Print, exactly as they stand, the lines below from the one that has "ATOM 205 C C" to the one that has "ATOM 261 C CA", inclusive, leaving out the pictures.

Records contained in a dataset
Content starts

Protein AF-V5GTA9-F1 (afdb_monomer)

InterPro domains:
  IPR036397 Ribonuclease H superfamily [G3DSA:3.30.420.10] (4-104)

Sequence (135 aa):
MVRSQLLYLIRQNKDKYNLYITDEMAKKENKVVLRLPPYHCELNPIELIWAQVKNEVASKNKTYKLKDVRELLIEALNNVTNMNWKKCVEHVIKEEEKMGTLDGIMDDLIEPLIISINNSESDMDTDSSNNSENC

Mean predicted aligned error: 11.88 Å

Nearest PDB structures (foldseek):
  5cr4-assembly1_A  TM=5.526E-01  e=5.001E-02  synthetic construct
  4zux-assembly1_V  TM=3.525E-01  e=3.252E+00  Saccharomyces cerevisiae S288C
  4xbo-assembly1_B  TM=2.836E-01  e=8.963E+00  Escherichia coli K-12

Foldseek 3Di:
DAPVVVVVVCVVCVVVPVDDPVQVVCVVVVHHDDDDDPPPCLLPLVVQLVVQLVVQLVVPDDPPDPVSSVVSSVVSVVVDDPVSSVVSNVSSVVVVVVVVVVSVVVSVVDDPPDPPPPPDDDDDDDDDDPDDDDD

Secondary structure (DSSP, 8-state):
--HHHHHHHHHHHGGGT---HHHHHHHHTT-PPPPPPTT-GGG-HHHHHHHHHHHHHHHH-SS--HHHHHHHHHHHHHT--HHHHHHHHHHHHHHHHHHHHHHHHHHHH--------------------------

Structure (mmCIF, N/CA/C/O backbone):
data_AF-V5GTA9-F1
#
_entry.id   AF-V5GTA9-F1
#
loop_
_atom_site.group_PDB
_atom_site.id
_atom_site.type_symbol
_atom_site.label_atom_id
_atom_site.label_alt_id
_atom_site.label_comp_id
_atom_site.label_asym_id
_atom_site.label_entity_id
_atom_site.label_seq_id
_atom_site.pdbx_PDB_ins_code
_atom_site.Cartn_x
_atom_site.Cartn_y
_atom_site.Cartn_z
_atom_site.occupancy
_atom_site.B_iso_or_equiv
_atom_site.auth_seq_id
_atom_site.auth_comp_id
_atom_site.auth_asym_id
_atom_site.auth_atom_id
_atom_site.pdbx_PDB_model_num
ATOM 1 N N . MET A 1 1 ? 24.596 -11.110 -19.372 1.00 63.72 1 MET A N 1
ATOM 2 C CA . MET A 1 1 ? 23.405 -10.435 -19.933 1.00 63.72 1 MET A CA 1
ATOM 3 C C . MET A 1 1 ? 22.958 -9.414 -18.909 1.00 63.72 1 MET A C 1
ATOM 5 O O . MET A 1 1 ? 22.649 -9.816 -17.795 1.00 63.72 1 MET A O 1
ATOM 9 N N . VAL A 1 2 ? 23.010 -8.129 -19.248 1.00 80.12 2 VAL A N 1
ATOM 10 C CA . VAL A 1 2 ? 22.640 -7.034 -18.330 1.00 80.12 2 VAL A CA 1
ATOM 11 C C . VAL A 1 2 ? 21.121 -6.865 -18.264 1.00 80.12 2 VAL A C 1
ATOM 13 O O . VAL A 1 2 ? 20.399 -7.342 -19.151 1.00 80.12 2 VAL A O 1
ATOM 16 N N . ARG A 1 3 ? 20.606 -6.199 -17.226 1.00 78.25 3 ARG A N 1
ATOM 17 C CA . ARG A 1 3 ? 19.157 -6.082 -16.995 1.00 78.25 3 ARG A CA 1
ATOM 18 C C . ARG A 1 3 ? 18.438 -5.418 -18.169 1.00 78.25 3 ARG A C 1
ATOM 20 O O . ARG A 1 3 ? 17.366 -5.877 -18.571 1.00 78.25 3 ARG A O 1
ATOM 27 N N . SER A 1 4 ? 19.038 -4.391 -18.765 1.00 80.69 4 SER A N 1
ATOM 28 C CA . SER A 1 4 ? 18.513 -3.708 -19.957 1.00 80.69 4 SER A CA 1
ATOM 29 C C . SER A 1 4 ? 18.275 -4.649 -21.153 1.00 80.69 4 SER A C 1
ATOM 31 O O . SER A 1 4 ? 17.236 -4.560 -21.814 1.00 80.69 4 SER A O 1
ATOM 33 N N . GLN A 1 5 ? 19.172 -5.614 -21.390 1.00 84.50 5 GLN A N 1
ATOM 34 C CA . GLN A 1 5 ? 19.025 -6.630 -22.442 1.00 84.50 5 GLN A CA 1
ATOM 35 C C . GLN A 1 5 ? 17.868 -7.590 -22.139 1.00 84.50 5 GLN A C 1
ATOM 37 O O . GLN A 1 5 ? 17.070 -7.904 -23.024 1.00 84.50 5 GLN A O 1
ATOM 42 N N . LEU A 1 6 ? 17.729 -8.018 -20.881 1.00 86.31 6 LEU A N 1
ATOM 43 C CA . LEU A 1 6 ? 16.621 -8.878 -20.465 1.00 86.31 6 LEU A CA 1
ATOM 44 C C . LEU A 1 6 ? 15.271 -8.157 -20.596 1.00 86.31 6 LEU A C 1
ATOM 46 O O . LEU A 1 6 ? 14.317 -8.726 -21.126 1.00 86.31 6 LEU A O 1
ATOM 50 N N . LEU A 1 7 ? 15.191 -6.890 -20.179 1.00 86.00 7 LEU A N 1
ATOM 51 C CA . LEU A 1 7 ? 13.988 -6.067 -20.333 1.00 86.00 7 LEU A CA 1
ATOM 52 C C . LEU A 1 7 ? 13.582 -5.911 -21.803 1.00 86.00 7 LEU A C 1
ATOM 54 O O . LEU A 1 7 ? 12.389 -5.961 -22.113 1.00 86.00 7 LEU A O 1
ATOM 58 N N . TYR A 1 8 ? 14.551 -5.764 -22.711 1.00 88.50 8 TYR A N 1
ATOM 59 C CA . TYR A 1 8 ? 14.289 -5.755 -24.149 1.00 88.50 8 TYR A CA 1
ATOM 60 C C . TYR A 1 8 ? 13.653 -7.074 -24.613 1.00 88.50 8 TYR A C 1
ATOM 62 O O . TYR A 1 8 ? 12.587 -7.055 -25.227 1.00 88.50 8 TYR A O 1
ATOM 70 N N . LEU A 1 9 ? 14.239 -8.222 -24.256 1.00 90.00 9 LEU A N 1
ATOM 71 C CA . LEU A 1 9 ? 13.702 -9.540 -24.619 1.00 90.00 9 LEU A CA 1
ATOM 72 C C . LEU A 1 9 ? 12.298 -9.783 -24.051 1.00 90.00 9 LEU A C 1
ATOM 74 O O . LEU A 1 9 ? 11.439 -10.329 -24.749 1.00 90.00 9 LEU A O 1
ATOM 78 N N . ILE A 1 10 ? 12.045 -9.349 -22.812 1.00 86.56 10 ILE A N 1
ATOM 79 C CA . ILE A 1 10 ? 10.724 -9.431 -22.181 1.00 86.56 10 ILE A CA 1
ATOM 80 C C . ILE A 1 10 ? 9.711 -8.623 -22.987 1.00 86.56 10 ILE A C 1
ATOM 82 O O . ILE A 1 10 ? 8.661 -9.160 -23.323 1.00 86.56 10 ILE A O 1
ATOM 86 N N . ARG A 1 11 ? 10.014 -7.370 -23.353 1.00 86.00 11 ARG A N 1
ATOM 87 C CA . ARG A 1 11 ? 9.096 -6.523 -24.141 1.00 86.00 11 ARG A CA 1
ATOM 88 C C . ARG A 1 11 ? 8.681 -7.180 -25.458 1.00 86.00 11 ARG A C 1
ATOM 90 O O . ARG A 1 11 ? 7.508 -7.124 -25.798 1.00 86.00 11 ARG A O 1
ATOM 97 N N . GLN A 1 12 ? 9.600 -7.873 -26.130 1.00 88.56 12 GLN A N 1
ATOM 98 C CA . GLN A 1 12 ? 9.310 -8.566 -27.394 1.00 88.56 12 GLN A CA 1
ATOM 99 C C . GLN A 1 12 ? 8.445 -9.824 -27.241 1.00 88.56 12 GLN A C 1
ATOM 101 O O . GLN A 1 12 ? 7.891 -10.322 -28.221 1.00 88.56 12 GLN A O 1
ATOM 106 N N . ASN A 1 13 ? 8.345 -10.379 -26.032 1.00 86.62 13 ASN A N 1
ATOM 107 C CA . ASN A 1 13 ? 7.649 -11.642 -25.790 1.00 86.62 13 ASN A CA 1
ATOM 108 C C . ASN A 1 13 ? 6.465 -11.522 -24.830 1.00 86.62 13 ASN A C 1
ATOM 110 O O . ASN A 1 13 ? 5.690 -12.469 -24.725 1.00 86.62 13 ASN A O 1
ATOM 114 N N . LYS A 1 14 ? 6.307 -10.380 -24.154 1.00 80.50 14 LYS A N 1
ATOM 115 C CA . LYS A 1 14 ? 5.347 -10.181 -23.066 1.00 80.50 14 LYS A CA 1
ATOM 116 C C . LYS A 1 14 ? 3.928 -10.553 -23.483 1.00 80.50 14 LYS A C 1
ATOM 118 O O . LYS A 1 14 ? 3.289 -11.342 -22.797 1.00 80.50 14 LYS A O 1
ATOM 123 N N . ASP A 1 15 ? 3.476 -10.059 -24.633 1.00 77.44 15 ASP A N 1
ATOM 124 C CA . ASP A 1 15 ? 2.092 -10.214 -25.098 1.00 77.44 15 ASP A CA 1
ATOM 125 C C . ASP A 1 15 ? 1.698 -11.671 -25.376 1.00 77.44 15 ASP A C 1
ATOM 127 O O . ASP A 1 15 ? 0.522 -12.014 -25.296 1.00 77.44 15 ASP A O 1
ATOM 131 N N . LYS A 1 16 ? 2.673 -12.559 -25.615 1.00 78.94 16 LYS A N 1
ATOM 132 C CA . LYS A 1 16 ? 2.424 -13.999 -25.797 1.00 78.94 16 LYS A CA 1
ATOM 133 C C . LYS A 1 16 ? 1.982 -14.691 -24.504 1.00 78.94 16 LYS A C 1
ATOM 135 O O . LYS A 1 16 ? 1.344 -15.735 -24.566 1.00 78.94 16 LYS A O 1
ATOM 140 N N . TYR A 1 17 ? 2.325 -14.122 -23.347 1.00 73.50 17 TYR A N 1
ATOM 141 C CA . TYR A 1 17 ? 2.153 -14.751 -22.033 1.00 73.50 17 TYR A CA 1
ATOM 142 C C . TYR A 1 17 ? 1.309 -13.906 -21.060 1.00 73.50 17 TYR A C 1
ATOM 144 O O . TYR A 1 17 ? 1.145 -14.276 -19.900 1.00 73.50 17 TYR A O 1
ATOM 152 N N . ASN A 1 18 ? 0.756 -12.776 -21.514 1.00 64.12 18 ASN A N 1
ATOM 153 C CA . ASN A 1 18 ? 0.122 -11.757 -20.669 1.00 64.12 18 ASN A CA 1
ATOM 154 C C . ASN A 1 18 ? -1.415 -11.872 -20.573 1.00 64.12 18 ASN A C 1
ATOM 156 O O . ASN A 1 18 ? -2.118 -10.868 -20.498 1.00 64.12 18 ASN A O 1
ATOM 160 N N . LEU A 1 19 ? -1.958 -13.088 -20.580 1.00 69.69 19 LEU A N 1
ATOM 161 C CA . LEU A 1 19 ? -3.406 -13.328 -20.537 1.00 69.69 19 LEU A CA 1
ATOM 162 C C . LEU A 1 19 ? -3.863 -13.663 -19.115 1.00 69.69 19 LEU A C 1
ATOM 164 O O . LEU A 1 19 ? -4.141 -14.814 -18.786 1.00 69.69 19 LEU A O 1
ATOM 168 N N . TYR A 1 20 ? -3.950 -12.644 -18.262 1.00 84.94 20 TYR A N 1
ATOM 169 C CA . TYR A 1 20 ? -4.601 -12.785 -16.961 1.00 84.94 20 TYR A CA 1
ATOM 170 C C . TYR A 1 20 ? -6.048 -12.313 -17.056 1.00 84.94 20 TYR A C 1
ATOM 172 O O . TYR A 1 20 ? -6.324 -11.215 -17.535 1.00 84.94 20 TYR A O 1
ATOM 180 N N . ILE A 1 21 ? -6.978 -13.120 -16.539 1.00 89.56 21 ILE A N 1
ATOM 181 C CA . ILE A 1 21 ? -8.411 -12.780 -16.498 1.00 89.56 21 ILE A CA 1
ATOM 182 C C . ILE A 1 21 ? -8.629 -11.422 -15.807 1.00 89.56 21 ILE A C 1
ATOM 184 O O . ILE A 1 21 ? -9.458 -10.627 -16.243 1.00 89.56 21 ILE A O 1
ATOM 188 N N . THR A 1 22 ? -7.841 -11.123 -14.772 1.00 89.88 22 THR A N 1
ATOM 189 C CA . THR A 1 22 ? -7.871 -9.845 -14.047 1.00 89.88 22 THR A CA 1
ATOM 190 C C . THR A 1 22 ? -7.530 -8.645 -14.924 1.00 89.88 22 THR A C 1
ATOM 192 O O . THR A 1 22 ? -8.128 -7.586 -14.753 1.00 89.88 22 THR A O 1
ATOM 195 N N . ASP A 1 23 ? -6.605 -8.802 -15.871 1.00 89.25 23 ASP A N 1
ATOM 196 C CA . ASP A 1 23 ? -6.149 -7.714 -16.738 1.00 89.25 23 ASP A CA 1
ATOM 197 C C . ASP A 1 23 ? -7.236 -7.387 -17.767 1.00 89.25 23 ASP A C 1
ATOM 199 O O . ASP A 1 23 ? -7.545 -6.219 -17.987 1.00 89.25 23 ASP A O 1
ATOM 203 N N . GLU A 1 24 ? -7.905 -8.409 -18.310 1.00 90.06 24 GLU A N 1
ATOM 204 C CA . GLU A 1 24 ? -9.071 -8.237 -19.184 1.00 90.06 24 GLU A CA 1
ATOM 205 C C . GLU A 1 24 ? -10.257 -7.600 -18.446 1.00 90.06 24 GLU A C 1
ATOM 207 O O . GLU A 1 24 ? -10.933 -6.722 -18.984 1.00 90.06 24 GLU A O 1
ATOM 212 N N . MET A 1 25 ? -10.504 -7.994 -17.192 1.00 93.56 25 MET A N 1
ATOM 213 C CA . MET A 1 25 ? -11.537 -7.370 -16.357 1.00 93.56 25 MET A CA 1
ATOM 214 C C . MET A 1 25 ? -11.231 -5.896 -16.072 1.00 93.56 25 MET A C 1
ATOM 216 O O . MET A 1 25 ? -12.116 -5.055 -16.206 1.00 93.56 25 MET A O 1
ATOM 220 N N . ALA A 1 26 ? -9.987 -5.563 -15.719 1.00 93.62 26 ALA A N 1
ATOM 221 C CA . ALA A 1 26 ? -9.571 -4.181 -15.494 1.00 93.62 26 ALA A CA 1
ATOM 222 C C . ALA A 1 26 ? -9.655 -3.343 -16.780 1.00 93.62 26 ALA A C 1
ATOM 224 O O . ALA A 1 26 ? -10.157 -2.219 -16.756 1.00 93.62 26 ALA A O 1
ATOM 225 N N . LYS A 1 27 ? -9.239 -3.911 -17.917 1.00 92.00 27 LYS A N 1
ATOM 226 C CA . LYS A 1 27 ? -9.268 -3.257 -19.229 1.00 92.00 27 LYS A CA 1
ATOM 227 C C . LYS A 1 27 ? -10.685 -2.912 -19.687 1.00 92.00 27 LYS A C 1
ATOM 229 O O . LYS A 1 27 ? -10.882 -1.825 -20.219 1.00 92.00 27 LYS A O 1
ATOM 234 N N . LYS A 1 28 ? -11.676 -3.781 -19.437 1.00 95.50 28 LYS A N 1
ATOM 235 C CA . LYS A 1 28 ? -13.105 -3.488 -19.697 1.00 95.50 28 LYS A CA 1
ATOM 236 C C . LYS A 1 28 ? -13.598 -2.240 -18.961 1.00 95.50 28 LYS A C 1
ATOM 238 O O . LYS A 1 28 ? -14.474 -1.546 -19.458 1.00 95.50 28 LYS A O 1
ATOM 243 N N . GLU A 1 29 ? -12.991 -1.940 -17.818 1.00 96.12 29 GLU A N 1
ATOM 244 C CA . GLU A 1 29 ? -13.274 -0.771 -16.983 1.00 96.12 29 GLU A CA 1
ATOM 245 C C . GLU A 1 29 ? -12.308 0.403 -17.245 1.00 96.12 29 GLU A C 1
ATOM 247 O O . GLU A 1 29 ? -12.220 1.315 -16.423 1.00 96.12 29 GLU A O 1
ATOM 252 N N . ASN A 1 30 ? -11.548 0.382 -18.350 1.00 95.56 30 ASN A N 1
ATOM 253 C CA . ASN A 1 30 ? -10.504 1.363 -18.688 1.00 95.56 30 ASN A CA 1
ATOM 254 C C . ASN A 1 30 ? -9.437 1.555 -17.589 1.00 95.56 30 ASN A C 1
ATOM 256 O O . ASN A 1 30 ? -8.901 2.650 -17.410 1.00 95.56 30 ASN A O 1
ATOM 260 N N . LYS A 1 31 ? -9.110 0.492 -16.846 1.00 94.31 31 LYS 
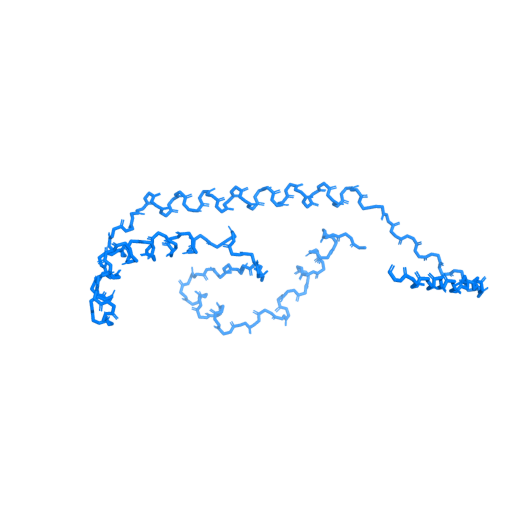A N 1
ATOM 261 C CA . LYS A 1 31 ? -8.076 0.499 -15.800 1.00 94.31 31 LYS A CA 1
ATOM 262 C C . LYS A 1 31 ? -6.832 -0.242 -16.272 1.00 94.31 31 LYS A C 1
ATOM 264 O O . LYS A 1 31 ? -6.917 -1.294 -16.903 1.00 94.31 31 LYS A O 1
ATOM 269 N N . VAL A 1 32 ? -5.668 0.293 -15.913 1.00 90.19 32 VAL A N 1
ATOM 270 C CA . VAL A 1 32 ? -4.368 -0.346 -16.144 1.00 90.19 32 VAL A CA 1
ATOM 271 C C . VAL A 1 32 ? -3.934 -1.052 -14.865 1.00 90.19 32 VAL A C 1
ATOM 273 O O . VAL A 1 32 ? -3.911 -0.445 -13.795 1.00 90.19 32 VAL A O 1
ATOM 276 N N . VAL A 1 33 ? -3.581 -2.332 -14.973 1.00 88.88 33 VAL A N 1
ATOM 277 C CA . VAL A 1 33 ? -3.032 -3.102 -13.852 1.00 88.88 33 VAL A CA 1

Content ends

Problem solution
ATOM 205 C C . GLU A 1 24 ? -10.257 -7.600 -18.446 1.00 90.06 24 GLU A C 1
ATOM 207 O O . GLU A 1 24 ? -10.933 -6.722 -18.984 1.00 90.06 24 GLU A O 1
ATOM 212 N N . MET A 1 25 ? -10.504 -7.994 -17.192 1.00 93.56 25 MET A N 1
ATOM 213 C CA . MET A 1 25 ? -11.537 -7.370 -16.357 1.00 93.56 25 MET A CA 1
ATOM 214 C C . MET A 1 25 ? -11.231 -5.896 -16.072 1.00 93.56 25 MET A C 1
ATOM 216 O O . MET A 1 25 ? -12.116 -5.055 -16.206 1.00 93.56 25 MET A O 1
ATOM 220 N N . ALA A 1 26 ? -9.987 -5.563 -15.719 1.00 93.62 26 ALA A N 1
ATOM 221 C CA . ALA A 1 26 ? -9.571 -4.181 -15.494 1.00 93.62 26 ALA A CA 1
ATOM 222 C C . ALA A 1 26 ? -9.655 -3.343 -16.780 1.00 93.62 26 ALA A C 1
ATOM 224 O O . ALA A 1 26 ? -10.157 -2.219 -16.756 1.00 93.62 26 ALA A O 1
ATOM 225 N N . LYS A 1 27 ? -9.239 -3.911 -17.917 1.00 92.00 27 LYS A N 1
ATOM 226 C CA . LYS A 1 27 ? -9.268 -3.257 -19.229 1.00 92.00 27 LYS A CA 1
ATOM 227 C C . LYS A 1 27 ? -10.685 -2.912 -19.687 1.00 92.00 27 LYS A C 1
ATOM 229 O O . LYS A 1 27 ? -10.882 -1.825 -20.219 1.00 92.00 27 LYS A O 1
ATOM 234 N N . LYS A 1 28 ? -11.676 -3.781 -19.437 1.00 95.50 28 LYS A N 1
ATOM 235 C CA . LYS A 1 28 ? -13.105 -3.488 -19.697 1.00 95.50 28 LYS A CA 1
ATOM 236 C C . LYS A 1 28 ? -13.598 -2.240 -18.961 1.00 95.50 28 LYS A C 1
ATOM 238 O O . LYS A 1 28 ? -14.474 -1.546 -19.458 1.00 95.50 28 LYS A O 1
ATOM 243 N N . GLU A 1 29 ? -12.991 -1.940 -17.818 1.00 96.12 29 GLU A N 1
ATOM 244 C CA . GLU A 1 29 ? -13.274 -0.771 -16.983 1.00 96.12 29 GLU A CA 1
ATOM 245 C C . GLU A 1 29 ? -12.308 0.403 -17.245 1.00 96.12 29 GLU A C 1
ATOM 247 O O . GLU A 1 29 ? -12.220 1.315 -16.423 1.00 96.12 29 GLU A O 1
ATOM 252 N N . ASN A 1 30 ? -11.548 0.382 -18.350 1.00 95.56 30 ASN A N 1
ATOM 253 C CA . ASN A 1 30 ? -10.504 1.363 -18.688 1.00 95.56 30 ASN A CA 1
ATOM 254 C C . ASN A 1 30 ? -9.437 1.555 -17.589 1.00 95.56 30 ASN A C 1
ATOM 256 O O . ASN A 1 30 ? -8.901 2.650 -17.410 1.00 95.56 30 ASN A O 1
ATOM 260 N N . LYS A 1 31 ? -9.110 0.492 -16.846 1.00 94.31 31 LYS 
A N 1
ATOM 261 C CA . LYS A 1 31 ? -8.076 0.499 -15.800 1.00 94.31 31 LYS A CA 1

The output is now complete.